Section 12(3) of the Arbitration and Conciliation (Amendment) Act, 2015 states the circumstances in which an arbitrator may be challenged. These include circumstances that give rise to justifiable doubts as to his independence or impartiality or he does not possess the qualifications agreed to by the parties.

However, a party who has appointed an arbitrator or participated in the appointment of an arbitrator is allowed to challenge such an arbitrator only for reasons of which he becomes aware after the appointment has been made.1

Fifth Schedule to the Act (Annexure-A) contains a list of grounds giving rise to justifiable doubts as to the independence or impartiality of an arbitrator. Seventh Schedule to the Act (Annexure-B) lists the grounds which make a person ineligible to be appointed as an arbitrator. Section 12(5) provides that if a person’s relationship, with the parties or counsel or the subject-matter of the dispute, falls under any of the categories specified in the Seventh Schedule, such a person shall be ineligible to be appointed as an arbitrator, irrespective of any prior agreement to the contrary. However, the parties may, subsequent to disputes having arisen between them, waive the applicability to this provision by an express agreement in writing.

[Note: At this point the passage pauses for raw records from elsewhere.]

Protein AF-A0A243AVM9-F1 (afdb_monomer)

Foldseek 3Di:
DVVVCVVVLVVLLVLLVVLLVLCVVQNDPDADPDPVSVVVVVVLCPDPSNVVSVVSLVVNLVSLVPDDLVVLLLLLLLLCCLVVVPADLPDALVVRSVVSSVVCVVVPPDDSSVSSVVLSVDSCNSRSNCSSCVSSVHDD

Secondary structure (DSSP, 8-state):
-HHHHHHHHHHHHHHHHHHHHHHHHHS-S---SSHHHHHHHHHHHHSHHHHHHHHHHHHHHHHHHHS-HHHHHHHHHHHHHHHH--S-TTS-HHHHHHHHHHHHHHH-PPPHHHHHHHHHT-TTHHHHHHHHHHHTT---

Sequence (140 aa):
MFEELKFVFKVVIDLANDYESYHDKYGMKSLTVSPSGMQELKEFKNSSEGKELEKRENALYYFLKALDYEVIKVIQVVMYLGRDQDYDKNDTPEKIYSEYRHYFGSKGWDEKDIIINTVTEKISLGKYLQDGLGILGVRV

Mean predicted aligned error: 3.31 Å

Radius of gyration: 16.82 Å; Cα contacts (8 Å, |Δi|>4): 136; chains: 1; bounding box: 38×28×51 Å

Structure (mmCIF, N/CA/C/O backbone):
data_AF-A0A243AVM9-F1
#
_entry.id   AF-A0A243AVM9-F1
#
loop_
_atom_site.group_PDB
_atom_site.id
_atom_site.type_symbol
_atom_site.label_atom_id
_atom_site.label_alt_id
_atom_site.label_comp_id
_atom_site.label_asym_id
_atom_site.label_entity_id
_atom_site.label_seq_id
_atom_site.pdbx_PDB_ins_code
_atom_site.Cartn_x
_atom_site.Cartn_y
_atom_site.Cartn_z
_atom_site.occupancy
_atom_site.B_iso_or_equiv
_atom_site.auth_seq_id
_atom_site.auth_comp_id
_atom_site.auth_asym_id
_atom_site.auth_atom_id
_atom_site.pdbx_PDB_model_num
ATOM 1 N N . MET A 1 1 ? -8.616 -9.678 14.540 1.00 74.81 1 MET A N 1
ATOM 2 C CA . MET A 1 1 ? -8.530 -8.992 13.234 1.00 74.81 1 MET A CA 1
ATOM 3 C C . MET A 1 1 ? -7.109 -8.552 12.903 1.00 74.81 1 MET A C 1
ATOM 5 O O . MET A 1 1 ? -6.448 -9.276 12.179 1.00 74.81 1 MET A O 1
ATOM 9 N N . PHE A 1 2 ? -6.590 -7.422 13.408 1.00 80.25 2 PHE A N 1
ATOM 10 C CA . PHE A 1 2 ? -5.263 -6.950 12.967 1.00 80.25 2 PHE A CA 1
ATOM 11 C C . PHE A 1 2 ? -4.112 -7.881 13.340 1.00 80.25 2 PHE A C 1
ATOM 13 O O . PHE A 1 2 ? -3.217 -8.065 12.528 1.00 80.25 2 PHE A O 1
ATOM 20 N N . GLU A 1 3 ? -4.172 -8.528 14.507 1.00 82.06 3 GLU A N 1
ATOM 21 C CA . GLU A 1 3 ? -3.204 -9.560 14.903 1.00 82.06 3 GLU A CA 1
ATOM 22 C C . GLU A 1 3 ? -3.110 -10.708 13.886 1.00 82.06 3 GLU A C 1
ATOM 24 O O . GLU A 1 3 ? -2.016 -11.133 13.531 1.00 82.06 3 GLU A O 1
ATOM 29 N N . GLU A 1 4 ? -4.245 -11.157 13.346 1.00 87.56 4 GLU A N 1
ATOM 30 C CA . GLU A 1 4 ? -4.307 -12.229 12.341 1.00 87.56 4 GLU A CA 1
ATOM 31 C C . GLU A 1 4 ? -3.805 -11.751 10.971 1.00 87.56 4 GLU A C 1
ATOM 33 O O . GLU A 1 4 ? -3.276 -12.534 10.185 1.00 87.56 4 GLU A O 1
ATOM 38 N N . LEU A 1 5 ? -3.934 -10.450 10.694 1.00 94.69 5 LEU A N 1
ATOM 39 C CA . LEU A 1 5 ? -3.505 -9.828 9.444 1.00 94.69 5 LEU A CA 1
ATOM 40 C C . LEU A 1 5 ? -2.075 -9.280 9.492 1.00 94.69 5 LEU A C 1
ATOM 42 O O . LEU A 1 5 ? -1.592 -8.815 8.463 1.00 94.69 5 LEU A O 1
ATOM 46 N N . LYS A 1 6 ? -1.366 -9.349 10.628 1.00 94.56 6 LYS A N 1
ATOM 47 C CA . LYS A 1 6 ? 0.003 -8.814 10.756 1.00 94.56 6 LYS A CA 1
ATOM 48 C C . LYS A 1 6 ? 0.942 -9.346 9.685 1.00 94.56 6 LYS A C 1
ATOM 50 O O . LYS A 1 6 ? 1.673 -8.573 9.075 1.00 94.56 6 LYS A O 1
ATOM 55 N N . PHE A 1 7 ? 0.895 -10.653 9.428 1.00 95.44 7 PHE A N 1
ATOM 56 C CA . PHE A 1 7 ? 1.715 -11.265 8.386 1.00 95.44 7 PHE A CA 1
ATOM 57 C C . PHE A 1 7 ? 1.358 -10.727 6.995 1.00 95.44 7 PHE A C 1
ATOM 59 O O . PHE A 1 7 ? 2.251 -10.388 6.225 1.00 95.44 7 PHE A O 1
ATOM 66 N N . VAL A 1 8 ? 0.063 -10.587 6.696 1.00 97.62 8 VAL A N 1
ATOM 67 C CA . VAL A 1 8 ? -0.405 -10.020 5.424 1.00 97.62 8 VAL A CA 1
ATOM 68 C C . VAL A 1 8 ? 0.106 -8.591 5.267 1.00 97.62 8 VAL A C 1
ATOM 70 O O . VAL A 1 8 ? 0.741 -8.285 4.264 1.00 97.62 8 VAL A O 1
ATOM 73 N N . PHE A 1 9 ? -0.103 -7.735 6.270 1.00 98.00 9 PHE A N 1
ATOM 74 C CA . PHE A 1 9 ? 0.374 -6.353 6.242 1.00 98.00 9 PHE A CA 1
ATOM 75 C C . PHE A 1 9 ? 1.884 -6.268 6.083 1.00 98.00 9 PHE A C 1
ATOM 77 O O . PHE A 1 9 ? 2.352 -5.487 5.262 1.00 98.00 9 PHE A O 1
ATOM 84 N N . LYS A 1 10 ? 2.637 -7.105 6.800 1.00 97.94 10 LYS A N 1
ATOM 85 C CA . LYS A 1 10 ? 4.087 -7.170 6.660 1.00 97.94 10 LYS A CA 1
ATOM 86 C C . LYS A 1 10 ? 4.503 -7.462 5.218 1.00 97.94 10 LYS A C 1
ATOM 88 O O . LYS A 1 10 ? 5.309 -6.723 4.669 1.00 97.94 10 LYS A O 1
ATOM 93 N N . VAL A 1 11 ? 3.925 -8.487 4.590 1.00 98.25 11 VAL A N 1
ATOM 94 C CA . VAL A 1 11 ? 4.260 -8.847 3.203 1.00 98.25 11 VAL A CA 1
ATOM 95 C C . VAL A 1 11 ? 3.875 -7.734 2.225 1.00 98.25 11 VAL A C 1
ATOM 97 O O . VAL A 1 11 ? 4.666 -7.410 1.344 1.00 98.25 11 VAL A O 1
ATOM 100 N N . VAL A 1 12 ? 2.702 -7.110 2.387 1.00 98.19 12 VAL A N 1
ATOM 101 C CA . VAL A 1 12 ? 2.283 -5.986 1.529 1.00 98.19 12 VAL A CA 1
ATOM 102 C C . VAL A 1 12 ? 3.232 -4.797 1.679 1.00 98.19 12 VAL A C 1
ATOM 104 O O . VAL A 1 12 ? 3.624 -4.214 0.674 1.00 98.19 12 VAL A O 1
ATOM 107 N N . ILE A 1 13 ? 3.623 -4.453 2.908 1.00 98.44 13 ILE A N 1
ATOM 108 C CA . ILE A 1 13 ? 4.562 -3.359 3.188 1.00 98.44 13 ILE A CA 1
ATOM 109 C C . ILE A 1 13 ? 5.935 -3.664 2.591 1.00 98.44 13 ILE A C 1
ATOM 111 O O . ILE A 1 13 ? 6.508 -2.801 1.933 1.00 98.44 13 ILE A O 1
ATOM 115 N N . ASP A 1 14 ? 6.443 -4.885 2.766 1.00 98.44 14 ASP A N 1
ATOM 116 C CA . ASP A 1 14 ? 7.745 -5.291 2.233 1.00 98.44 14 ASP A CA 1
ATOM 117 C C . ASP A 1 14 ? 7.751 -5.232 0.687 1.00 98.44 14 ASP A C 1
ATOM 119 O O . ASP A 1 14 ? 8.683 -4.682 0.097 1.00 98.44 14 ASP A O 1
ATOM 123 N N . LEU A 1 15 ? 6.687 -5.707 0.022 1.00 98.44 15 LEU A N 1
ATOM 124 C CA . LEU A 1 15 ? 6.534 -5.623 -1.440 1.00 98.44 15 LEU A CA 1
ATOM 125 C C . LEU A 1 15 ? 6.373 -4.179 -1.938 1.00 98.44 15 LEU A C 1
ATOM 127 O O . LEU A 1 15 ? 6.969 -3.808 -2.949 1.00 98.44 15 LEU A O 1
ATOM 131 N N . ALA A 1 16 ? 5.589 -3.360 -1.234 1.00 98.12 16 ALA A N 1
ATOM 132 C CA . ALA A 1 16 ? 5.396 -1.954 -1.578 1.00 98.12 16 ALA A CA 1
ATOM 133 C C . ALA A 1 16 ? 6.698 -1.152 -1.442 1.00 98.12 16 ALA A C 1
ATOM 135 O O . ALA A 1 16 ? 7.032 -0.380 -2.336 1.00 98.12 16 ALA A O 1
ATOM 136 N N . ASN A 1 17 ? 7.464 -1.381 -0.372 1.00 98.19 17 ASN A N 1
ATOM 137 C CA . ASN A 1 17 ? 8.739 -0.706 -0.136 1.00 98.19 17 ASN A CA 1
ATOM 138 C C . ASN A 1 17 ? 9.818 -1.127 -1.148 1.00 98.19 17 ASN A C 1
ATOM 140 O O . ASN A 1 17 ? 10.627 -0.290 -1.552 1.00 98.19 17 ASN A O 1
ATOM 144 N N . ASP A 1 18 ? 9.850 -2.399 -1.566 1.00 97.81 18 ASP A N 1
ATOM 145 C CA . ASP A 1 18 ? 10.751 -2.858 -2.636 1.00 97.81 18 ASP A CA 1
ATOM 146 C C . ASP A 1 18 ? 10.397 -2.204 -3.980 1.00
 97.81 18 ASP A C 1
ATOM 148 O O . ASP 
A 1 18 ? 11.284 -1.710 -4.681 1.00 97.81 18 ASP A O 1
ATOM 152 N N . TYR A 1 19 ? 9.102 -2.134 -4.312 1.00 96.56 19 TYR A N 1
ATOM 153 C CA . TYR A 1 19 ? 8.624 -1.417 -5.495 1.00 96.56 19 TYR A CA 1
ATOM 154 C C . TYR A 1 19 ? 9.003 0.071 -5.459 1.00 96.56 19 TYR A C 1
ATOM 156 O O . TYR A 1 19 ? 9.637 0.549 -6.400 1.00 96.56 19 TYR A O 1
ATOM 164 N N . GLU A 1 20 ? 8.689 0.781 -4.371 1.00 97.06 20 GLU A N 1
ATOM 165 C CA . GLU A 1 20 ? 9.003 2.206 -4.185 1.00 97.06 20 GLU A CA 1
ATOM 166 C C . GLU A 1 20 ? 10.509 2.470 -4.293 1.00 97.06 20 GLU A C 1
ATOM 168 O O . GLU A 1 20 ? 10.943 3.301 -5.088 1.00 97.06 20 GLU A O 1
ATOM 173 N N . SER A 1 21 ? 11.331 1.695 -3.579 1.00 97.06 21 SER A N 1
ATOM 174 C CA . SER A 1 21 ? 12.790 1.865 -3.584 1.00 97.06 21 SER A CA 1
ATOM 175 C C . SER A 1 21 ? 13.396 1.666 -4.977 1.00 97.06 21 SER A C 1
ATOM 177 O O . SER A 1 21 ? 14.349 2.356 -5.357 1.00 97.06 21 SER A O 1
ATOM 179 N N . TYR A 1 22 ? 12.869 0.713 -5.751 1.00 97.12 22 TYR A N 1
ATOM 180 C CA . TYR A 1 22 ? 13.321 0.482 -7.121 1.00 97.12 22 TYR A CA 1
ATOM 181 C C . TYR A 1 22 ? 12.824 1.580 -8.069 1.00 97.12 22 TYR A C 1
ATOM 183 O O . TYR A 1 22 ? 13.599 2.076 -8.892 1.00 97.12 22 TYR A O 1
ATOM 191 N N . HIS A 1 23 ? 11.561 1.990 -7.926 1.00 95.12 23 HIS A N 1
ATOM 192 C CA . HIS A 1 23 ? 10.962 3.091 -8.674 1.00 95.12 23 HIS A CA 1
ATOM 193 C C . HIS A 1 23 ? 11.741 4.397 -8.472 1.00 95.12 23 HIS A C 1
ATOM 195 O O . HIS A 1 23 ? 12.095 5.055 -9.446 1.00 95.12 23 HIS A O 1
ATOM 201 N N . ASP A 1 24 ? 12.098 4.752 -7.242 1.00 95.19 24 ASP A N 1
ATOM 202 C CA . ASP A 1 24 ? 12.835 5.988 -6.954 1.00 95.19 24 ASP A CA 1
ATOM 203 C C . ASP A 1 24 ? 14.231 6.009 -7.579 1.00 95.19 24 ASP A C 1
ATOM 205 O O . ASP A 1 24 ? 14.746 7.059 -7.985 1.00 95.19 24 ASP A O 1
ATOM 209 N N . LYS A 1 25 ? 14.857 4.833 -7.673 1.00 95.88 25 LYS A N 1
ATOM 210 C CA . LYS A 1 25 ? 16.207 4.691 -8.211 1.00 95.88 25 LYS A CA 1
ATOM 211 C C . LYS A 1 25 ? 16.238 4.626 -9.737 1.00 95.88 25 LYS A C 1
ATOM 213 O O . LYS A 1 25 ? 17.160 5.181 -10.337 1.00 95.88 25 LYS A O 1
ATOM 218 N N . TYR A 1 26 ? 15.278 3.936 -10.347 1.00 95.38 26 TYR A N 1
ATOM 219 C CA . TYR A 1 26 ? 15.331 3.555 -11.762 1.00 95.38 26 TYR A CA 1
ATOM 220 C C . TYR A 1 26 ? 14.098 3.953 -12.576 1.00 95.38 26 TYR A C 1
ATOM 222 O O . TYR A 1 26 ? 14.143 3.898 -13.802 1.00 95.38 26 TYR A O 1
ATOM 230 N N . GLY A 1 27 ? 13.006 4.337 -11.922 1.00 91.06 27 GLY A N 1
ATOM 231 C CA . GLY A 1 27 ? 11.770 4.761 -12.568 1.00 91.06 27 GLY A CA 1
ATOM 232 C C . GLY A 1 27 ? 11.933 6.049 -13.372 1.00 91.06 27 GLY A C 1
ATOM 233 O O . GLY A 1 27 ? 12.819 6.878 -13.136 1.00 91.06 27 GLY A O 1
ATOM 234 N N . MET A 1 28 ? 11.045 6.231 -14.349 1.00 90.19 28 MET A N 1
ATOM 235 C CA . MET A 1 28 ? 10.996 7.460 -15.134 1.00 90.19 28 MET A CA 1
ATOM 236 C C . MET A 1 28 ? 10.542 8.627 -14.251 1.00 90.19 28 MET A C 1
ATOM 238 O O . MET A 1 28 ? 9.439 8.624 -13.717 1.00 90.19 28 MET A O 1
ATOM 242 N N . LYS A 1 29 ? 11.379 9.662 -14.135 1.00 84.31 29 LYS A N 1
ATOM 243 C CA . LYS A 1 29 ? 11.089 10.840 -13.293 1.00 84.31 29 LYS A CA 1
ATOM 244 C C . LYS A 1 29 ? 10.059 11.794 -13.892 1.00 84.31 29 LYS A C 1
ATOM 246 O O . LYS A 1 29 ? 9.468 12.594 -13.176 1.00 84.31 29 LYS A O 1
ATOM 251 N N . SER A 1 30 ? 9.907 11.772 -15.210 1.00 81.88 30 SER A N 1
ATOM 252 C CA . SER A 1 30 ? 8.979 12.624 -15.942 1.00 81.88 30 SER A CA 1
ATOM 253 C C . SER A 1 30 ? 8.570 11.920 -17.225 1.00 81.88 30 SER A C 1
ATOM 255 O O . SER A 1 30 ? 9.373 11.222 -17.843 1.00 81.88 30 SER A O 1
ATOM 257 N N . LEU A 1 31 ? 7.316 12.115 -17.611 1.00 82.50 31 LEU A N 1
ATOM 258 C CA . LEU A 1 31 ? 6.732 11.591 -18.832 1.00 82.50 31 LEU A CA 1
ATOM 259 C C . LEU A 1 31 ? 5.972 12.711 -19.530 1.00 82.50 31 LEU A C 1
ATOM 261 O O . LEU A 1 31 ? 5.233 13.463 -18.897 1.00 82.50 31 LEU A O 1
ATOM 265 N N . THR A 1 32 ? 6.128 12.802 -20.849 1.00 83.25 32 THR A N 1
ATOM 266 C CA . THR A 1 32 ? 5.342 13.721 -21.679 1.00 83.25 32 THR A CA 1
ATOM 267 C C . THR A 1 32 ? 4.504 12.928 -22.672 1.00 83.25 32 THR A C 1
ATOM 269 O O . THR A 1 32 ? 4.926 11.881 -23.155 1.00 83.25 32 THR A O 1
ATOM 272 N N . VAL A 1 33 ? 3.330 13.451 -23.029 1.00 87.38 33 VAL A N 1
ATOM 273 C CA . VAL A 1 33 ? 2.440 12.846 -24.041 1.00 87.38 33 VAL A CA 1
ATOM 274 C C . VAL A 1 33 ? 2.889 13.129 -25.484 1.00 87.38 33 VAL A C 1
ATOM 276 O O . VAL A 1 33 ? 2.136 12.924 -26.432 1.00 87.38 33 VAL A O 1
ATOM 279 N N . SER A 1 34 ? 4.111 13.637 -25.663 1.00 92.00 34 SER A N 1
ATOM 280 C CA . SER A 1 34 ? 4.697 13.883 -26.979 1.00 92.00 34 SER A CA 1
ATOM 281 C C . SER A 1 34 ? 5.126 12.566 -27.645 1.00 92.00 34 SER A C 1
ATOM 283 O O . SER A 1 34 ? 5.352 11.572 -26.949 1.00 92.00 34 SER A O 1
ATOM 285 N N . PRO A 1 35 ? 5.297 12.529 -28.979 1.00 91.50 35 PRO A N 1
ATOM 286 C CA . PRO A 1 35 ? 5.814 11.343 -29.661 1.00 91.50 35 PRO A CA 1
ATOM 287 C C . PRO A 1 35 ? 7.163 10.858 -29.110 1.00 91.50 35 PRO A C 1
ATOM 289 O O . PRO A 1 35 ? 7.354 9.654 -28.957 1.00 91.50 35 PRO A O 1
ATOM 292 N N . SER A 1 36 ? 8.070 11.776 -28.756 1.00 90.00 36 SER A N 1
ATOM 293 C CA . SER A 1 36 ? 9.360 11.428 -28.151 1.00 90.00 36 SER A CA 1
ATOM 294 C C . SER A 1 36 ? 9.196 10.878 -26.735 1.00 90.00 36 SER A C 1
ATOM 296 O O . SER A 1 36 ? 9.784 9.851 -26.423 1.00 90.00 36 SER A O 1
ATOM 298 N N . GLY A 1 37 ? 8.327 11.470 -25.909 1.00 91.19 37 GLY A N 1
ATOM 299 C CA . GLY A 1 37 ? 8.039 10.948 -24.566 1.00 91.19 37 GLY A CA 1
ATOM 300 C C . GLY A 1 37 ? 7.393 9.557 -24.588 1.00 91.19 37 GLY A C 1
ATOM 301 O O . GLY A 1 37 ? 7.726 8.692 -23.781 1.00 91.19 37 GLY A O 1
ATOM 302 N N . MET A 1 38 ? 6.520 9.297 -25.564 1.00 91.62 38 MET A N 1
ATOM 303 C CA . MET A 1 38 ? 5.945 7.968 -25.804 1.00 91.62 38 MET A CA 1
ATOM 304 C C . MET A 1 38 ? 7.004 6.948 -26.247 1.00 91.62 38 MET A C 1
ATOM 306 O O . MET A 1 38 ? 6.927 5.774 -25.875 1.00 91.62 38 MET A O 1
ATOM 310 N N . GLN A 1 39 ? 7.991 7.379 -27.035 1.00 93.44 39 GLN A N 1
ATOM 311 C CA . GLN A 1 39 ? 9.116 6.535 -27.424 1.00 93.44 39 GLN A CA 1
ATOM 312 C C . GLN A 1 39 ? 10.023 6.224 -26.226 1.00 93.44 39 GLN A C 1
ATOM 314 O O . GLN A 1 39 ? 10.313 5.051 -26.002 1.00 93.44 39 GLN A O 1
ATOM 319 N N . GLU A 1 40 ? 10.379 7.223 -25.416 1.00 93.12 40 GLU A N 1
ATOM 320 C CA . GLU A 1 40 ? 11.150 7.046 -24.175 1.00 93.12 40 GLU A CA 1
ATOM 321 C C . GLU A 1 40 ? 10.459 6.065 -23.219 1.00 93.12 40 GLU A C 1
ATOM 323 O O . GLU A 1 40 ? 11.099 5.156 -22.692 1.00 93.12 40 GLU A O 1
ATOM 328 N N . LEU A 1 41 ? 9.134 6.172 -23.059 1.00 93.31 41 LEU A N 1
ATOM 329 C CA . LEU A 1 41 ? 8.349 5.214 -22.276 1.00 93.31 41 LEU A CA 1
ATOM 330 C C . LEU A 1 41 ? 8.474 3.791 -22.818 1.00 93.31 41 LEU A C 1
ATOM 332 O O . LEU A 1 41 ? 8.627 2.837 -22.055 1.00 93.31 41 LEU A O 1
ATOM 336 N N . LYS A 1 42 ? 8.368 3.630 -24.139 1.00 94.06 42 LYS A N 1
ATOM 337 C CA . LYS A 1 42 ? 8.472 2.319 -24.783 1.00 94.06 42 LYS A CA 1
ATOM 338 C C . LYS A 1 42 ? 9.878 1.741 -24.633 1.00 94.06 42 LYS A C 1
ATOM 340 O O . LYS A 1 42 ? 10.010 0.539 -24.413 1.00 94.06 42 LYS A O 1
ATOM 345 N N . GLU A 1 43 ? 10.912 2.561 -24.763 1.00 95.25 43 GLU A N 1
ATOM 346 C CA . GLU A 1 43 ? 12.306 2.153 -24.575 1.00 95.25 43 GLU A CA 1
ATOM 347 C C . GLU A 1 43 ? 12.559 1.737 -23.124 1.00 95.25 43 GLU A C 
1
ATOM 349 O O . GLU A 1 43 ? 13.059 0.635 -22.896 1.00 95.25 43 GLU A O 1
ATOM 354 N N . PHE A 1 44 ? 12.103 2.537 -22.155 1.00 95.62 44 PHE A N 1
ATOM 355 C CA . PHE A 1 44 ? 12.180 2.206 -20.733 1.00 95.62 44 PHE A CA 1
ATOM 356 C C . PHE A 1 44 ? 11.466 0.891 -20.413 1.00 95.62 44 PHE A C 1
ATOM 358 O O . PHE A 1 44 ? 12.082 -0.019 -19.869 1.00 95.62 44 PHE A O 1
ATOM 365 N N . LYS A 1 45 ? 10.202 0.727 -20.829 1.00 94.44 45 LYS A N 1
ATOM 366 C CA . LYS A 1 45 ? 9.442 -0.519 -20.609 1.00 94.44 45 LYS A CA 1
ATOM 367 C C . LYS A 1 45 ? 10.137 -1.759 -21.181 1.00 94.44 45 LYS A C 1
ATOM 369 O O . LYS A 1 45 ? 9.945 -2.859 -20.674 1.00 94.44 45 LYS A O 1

Procedure for challenging an arbitrator:

Section 13 of the Act provides liberty to the parties to agree on a procedure for challenging an arbitrator. However, if the parties are unable to reach an agreement for the said purpose, a party who intends to challenge an arbitrator shall, within fifteen days after becoming aware of the constitution of the arbitral tribunal or after becoming aware that circumstances exist that give rise to justifiable doubts as to his independence or impartiality or he does not possess the qualifications agreed to by the parties, send a written statement of the reasons for the challenge to the arbitral tribunal. The arbitral tribunal is required to decide on the challenge, if the arbitrator does not withdraw from his office or the other party does not agree to the challenge. In case of failure of challenge, the arbitral tribunal shall continue the arbitral proceedings and make an arbitral award. Where such an award is made, the party challenging the arbitrator may make an application for setting aside such an award in accordance with Section 34 of the Act and if the award is set aside on such an application, the Court may decide as to whether the arbitrator who is challenged is entitled to any fees.

Termination of mandate of an arbitrator and substitution of arbitrator:

Further, Section 14 of the Act provides that the mandate of an arbitrator shall terminate and he shall be substituted by another arbitrator, if-

  • He becomes de jure or de facto unable to perform his functions or for other reasons fails to act without undue delay; and
  • He withdraws from his office or the parties agree to the termination of his mandate.

Section 15 provides additional circumstances under which the mandate of an arbitrator shall terminate. These include-

  • Where the arbitrator withdraws from office for any reason; or
  • By or pursuant to agreement of the parties.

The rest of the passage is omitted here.